Non, c'est la situation normale, avec l'APFS plus de CoreStorage.


----------



## Thierry Zen (12 Février 2020)

Zut, je vais quand même pas acheter un pc pour dépanner.


----------



## sinbad21 (12 Février 2020)

Thierry Zen a dit:


> Zut, je vais quand même pas acheter un pc pour dépanner.


Bien sûr que non, tu vas l'installer en te passant d'Assistant Boot Camp. Commence par te formater une partition en NTFS dans Utilitaire de disques, en prenant bien soin d'avoir GUID comme table de partition.

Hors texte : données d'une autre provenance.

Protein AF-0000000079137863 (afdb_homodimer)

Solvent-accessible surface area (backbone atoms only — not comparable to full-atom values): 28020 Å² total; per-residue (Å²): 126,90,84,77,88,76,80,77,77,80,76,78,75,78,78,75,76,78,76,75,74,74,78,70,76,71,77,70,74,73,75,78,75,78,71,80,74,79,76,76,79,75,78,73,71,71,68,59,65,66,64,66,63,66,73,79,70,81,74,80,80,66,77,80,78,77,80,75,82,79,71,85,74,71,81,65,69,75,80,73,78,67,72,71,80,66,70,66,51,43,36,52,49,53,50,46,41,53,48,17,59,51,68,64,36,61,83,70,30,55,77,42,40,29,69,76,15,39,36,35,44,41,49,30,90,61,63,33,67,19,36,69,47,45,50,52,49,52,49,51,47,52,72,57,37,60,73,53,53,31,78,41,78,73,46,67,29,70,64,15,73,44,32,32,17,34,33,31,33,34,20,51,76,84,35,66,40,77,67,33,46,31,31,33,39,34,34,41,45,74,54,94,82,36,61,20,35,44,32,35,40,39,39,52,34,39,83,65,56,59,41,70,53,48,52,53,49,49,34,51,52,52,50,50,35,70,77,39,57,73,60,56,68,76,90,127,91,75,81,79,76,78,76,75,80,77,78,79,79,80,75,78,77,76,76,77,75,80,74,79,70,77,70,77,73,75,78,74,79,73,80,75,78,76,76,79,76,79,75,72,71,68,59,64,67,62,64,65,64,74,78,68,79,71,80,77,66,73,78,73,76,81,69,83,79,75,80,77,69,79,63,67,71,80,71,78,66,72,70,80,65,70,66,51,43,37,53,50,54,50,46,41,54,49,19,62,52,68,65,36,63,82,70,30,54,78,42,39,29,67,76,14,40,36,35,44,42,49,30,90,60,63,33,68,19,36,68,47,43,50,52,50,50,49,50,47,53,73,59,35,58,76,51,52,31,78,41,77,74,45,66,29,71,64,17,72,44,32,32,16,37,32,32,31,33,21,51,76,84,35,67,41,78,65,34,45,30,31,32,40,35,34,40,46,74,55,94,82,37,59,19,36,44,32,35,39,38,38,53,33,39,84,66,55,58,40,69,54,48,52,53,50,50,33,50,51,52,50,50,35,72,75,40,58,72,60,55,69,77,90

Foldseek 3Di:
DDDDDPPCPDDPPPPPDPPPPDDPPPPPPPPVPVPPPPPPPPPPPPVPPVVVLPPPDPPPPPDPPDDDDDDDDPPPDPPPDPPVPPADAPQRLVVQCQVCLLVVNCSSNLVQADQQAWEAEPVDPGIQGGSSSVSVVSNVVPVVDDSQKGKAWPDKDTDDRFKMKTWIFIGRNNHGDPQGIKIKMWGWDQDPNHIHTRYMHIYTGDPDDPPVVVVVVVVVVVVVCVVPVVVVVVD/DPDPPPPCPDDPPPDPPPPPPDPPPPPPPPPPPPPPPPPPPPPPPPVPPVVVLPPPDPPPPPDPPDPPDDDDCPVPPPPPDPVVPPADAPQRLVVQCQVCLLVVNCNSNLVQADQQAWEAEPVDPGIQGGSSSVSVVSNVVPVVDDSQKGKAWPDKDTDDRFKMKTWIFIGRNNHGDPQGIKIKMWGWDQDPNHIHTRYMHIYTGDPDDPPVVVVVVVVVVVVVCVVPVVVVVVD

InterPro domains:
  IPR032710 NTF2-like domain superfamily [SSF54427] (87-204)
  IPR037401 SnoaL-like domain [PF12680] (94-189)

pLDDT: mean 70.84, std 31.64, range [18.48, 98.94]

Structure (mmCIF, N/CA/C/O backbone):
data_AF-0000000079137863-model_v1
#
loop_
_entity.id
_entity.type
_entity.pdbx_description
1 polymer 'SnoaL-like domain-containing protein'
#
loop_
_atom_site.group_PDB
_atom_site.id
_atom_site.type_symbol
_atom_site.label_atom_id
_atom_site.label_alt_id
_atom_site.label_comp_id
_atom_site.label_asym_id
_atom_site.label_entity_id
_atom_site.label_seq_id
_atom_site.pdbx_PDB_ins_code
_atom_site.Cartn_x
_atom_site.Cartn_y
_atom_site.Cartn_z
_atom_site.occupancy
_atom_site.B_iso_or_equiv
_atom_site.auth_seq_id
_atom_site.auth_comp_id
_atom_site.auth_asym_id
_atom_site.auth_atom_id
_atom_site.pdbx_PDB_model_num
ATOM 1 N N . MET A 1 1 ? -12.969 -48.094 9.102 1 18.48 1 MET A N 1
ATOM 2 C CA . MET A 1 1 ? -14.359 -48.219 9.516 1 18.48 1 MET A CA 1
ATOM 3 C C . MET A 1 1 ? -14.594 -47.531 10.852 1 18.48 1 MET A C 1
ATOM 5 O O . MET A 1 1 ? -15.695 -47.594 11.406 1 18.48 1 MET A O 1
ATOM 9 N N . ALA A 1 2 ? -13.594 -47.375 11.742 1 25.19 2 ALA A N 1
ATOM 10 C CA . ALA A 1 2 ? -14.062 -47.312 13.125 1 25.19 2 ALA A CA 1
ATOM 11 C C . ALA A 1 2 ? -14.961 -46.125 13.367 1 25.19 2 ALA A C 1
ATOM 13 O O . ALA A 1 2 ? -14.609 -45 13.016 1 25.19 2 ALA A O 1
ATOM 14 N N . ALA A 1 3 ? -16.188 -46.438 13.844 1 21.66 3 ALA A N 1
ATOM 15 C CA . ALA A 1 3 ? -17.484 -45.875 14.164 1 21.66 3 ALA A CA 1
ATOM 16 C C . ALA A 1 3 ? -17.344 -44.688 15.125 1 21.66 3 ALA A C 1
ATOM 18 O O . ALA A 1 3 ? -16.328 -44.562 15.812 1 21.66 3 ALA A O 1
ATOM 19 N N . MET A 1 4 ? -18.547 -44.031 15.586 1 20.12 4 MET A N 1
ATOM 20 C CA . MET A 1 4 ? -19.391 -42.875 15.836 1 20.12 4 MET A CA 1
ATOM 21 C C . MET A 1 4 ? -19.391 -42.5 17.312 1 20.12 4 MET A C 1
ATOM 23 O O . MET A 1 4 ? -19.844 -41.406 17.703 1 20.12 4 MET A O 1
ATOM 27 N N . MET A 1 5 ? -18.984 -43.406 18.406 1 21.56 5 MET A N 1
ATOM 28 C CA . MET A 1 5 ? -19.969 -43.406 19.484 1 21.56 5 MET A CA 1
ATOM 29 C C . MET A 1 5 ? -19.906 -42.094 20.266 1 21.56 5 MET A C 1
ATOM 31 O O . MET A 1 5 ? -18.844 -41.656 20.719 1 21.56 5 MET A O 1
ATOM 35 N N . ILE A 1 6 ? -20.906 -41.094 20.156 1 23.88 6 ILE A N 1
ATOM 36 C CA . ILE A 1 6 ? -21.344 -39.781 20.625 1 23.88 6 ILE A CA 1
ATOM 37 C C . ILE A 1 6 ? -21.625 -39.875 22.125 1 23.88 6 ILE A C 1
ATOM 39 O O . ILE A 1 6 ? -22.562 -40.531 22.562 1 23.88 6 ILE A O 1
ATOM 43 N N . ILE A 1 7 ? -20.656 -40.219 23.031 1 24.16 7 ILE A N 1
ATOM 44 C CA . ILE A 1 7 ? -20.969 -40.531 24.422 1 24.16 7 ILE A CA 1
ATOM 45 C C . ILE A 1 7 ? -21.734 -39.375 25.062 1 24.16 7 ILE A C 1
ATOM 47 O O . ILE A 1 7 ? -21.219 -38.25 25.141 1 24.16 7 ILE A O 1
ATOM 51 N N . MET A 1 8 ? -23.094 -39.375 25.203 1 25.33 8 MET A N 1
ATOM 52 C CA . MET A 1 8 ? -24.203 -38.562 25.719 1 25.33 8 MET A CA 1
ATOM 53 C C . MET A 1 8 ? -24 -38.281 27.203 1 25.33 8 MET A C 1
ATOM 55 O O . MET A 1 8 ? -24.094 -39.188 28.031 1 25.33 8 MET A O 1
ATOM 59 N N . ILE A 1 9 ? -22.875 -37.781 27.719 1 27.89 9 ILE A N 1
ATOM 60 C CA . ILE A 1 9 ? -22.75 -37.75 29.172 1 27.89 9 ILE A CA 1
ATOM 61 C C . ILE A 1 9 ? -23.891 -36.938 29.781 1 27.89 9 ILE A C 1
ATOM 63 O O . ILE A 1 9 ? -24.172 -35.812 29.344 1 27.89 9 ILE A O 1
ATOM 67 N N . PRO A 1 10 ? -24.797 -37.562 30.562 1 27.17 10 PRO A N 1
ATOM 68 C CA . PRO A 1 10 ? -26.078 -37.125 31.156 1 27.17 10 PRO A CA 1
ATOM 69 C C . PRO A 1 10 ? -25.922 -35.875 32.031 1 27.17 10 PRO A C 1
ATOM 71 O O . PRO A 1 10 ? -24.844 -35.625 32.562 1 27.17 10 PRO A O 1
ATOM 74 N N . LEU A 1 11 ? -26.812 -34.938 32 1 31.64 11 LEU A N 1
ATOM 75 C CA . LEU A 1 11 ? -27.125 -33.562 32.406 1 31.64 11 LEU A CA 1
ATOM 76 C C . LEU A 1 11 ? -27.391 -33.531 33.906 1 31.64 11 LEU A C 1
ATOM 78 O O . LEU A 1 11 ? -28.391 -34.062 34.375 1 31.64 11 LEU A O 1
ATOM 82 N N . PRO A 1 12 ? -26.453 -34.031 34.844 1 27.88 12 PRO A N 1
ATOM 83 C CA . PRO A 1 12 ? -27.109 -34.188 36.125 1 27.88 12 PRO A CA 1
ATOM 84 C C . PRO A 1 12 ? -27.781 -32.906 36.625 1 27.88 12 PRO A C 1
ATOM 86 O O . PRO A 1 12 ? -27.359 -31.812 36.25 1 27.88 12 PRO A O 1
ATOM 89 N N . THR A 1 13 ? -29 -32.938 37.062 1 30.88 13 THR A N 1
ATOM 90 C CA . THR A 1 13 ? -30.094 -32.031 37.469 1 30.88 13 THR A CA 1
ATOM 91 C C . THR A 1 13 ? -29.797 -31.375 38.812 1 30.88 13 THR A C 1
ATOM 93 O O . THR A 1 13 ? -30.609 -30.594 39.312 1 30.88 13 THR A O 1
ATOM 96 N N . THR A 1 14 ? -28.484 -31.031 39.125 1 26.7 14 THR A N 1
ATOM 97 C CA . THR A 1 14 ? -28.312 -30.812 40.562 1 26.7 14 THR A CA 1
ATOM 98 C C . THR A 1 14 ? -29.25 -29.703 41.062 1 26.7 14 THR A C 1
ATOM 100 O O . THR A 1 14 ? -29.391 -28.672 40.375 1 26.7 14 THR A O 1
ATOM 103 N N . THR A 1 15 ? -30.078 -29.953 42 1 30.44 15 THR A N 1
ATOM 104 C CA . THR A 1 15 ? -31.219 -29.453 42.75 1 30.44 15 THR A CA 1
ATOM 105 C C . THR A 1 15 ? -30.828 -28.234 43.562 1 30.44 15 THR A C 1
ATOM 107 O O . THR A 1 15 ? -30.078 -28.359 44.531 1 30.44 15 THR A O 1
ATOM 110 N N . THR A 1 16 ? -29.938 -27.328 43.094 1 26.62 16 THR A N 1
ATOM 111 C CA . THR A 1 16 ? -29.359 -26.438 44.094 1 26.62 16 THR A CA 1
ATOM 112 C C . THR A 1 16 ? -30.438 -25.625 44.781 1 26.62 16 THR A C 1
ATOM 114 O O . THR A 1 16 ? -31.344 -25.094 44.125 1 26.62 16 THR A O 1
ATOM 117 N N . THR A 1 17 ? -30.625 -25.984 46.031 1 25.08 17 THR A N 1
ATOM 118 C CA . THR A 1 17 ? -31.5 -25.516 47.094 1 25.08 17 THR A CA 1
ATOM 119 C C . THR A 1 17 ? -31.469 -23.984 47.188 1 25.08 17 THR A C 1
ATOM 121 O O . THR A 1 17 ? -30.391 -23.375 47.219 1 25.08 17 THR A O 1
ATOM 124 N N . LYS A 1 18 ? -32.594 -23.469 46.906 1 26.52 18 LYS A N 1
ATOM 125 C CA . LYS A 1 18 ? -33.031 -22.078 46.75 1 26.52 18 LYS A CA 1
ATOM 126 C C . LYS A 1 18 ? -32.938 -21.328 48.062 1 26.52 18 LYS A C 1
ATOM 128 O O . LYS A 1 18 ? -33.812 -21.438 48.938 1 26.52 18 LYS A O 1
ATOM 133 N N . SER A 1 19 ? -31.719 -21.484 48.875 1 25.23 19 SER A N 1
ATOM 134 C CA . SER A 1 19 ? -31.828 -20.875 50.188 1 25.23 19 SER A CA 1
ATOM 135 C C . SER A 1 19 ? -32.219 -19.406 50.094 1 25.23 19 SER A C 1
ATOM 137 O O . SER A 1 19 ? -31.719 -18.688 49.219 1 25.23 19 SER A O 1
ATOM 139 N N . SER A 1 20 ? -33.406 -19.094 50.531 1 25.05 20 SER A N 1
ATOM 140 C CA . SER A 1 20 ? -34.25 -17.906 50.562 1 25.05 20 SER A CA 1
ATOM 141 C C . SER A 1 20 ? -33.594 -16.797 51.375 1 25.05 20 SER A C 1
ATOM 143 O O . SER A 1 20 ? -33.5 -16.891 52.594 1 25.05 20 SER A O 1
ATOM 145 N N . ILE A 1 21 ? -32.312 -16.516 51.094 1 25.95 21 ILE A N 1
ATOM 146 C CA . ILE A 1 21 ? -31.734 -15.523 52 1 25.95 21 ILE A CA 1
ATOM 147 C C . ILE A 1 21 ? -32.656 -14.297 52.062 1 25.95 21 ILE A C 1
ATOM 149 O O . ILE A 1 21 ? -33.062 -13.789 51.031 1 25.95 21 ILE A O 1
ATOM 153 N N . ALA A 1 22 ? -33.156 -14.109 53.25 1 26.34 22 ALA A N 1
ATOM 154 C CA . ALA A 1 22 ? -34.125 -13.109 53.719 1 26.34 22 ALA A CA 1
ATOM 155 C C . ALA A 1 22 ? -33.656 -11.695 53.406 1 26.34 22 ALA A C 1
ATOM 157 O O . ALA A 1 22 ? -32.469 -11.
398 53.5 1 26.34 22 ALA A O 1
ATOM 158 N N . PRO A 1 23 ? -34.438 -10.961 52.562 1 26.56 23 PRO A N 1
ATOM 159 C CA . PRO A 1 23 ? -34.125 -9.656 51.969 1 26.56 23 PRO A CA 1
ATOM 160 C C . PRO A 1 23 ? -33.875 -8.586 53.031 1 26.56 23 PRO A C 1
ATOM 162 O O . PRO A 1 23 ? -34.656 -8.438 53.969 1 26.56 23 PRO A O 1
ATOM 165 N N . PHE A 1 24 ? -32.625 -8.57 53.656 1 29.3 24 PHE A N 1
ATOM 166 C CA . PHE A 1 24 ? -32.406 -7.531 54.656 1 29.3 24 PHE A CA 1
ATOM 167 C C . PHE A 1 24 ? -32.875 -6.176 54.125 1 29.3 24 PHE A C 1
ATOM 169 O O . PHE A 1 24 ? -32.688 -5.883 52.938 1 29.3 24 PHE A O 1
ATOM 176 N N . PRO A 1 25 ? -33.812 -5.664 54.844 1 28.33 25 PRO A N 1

Ensuite, fais comme indiqué dans ce fil de discussion, en remplaçant le dd externe par ta partition NTFS interne. C'est un peu plus compliqué qu'avec Assistant Boot Camp, mais au moins ça marche.


----------



## Thierry Zen (13 Février 2020)

Petite question Sinbad, l'utilitaire de disque ne permet pas de formater en NTFS. Pour l'instant la partition est formatée en FAT32.  Un conseil pour passer en NTFS ?


----------



## sinbad21 (13 Février 2020)

Thierry Zen a dit:


> Petite question Sinbad, l'utilitaire de disque ne permet pas de formater en NTFS. Pour l'instant la partition est formatée en FAT32.  Un conseil pour passer en NTFS ?

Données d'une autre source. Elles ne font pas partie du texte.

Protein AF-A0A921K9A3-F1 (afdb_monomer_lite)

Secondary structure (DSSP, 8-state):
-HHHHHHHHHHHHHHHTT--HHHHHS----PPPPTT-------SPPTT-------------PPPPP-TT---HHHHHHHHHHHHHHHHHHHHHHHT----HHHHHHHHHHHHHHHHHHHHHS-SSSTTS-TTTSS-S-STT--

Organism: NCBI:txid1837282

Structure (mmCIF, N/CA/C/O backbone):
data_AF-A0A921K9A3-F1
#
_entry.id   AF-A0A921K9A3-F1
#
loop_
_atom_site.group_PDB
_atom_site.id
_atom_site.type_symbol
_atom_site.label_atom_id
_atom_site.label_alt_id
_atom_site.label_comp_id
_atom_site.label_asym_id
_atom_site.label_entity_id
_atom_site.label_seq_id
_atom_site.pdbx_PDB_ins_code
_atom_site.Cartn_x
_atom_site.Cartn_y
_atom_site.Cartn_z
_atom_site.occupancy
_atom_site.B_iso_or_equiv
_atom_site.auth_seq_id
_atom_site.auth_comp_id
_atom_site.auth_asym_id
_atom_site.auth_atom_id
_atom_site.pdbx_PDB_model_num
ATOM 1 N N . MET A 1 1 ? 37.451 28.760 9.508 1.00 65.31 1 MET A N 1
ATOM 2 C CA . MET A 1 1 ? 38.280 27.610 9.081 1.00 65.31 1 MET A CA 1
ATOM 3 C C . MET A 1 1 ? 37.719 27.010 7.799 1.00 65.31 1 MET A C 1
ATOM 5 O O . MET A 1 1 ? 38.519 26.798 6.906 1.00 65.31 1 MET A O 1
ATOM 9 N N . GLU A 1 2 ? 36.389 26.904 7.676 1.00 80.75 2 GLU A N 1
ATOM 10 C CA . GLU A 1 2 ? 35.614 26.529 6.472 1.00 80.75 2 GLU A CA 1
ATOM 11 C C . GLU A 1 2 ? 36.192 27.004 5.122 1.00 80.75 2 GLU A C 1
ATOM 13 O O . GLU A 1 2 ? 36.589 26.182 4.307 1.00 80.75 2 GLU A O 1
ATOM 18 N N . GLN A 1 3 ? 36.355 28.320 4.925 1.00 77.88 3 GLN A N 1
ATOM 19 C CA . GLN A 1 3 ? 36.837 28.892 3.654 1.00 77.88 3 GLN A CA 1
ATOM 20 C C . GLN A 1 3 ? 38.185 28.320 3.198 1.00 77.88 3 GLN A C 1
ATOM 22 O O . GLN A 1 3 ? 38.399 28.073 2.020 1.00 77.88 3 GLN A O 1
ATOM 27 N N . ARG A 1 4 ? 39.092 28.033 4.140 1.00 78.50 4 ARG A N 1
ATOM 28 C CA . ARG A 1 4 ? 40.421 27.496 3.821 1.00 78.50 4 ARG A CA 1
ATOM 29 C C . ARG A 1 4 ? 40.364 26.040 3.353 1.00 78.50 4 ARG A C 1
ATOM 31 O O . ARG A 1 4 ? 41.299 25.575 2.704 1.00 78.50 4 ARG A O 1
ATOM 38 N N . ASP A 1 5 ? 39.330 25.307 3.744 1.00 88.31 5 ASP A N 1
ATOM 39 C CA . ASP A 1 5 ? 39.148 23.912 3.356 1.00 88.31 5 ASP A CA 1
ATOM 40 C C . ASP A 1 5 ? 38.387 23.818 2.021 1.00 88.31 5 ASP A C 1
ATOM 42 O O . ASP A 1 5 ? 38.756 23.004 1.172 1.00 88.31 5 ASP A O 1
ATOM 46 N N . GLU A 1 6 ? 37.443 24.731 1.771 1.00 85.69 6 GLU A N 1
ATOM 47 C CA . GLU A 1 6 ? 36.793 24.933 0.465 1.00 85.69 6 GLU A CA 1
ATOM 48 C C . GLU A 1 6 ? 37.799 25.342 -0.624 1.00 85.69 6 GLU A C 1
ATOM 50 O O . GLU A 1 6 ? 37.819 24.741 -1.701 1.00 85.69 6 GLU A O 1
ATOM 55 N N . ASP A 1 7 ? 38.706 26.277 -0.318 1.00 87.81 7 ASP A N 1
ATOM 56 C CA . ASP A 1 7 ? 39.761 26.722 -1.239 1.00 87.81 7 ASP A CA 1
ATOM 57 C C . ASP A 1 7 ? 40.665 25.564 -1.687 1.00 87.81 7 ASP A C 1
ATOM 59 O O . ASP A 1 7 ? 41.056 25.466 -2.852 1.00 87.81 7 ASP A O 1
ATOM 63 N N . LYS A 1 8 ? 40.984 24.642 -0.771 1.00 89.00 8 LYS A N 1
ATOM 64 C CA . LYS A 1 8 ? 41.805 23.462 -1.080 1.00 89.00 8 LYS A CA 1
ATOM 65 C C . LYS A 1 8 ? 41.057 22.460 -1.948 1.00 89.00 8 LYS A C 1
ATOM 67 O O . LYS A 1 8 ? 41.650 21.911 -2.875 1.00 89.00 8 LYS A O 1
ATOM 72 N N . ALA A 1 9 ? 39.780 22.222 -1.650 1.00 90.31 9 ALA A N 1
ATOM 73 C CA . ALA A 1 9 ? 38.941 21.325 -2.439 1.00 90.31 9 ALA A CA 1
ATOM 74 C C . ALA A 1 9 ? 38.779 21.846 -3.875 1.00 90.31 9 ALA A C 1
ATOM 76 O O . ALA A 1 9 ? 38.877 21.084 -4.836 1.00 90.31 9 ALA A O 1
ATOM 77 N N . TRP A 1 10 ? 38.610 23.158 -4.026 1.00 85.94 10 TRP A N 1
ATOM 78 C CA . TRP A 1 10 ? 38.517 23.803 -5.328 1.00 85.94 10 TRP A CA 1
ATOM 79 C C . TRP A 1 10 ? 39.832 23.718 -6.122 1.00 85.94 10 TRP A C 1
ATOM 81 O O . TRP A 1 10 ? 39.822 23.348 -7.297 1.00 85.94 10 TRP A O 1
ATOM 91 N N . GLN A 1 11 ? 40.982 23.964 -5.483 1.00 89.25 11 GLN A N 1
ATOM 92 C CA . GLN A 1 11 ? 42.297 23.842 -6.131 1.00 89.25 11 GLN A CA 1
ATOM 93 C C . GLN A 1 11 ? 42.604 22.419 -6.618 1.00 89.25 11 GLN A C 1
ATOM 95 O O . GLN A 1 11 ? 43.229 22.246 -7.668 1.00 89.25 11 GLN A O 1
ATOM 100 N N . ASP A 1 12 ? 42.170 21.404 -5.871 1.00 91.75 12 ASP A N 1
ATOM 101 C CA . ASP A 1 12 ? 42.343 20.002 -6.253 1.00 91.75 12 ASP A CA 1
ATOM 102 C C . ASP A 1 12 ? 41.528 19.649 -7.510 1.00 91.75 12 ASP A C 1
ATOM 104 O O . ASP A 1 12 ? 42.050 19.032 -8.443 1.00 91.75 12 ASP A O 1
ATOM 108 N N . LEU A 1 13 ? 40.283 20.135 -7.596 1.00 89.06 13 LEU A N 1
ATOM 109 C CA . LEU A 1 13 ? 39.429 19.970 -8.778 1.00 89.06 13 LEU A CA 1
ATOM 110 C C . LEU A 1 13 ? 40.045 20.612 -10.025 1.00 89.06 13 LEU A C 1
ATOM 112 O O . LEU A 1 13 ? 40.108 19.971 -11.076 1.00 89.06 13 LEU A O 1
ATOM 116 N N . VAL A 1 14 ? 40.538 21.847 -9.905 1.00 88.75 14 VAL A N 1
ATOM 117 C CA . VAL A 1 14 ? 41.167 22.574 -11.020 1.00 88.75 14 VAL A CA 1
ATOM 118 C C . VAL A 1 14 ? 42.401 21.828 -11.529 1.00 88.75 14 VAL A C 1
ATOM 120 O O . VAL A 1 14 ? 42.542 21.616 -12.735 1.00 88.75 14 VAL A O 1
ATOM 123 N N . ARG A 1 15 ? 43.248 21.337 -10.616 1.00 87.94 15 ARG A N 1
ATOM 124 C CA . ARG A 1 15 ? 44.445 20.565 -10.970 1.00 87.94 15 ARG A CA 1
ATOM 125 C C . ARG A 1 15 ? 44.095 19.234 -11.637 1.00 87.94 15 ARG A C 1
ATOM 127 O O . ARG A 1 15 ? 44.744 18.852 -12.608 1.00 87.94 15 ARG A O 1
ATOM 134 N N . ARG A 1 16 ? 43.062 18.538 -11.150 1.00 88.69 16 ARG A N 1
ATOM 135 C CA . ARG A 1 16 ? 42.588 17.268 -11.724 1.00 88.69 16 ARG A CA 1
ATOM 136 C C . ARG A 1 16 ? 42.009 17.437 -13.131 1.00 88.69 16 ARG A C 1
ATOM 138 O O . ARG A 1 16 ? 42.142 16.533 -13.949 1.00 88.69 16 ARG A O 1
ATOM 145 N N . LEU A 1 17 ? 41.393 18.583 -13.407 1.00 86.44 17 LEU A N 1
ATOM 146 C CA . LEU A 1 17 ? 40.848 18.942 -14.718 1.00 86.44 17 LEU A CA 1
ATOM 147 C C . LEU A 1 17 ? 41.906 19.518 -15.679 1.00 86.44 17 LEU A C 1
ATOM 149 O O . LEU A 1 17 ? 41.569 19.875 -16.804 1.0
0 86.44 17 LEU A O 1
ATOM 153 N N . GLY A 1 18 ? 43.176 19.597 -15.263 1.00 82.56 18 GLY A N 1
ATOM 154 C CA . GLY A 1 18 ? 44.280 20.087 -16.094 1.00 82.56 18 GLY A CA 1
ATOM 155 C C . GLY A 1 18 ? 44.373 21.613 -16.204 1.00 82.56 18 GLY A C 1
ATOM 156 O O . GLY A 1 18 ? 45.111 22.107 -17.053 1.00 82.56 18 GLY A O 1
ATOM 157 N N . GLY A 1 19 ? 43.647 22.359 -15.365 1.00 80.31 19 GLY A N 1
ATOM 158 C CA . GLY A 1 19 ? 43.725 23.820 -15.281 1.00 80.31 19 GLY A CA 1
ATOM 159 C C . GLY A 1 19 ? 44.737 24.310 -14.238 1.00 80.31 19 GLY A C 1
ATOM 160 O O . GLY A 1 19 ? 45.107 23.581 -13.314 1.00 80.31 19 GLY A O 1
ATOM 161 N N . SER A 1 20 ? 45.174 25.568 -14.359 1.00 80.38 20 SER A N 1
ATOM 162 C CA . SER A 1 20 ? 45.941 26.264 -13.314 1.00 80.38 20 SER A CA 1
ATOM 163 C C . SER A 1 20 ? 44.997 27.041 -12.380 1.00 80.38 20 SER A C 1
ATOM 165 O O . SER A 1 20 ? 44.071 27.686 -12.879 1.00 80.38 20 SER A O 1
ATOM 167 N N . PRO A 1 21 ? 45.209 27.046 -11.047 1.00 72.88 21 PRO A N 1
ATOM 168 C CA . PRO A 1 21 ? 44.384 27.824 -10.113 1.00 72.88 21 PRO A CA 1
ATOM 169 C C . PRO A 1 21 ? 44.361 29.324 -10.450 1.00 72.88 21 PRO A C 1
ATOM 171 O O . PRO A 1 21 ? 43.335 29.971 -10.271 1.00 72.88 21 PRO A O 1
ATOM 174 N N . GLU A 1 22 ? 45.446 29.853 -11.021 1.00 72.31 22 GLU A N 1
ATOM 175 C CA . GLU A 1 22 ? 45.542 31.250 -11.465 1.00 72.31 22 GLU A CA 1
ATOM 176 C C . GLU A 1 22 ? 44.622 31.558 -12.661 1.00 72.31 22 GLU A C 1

Ah, ok. Pas grave, tu formates en Fat32 et au cours de l'installation de Windows il va t'obliger à formater en NTFS. Attention à ce moment-là à ne pas formater par erreur ta partition macOS, ce serait fatal. Je dis ça parce que ce n'est pas toujours évident avec Windows, il faut bien vérifier la taille de la partition que tu vas formater, c'est un  point de repère fiable (sauf si les partitions macOS et Windows ont à peu près la même taille, mais ce n'est pas ton cas).


----------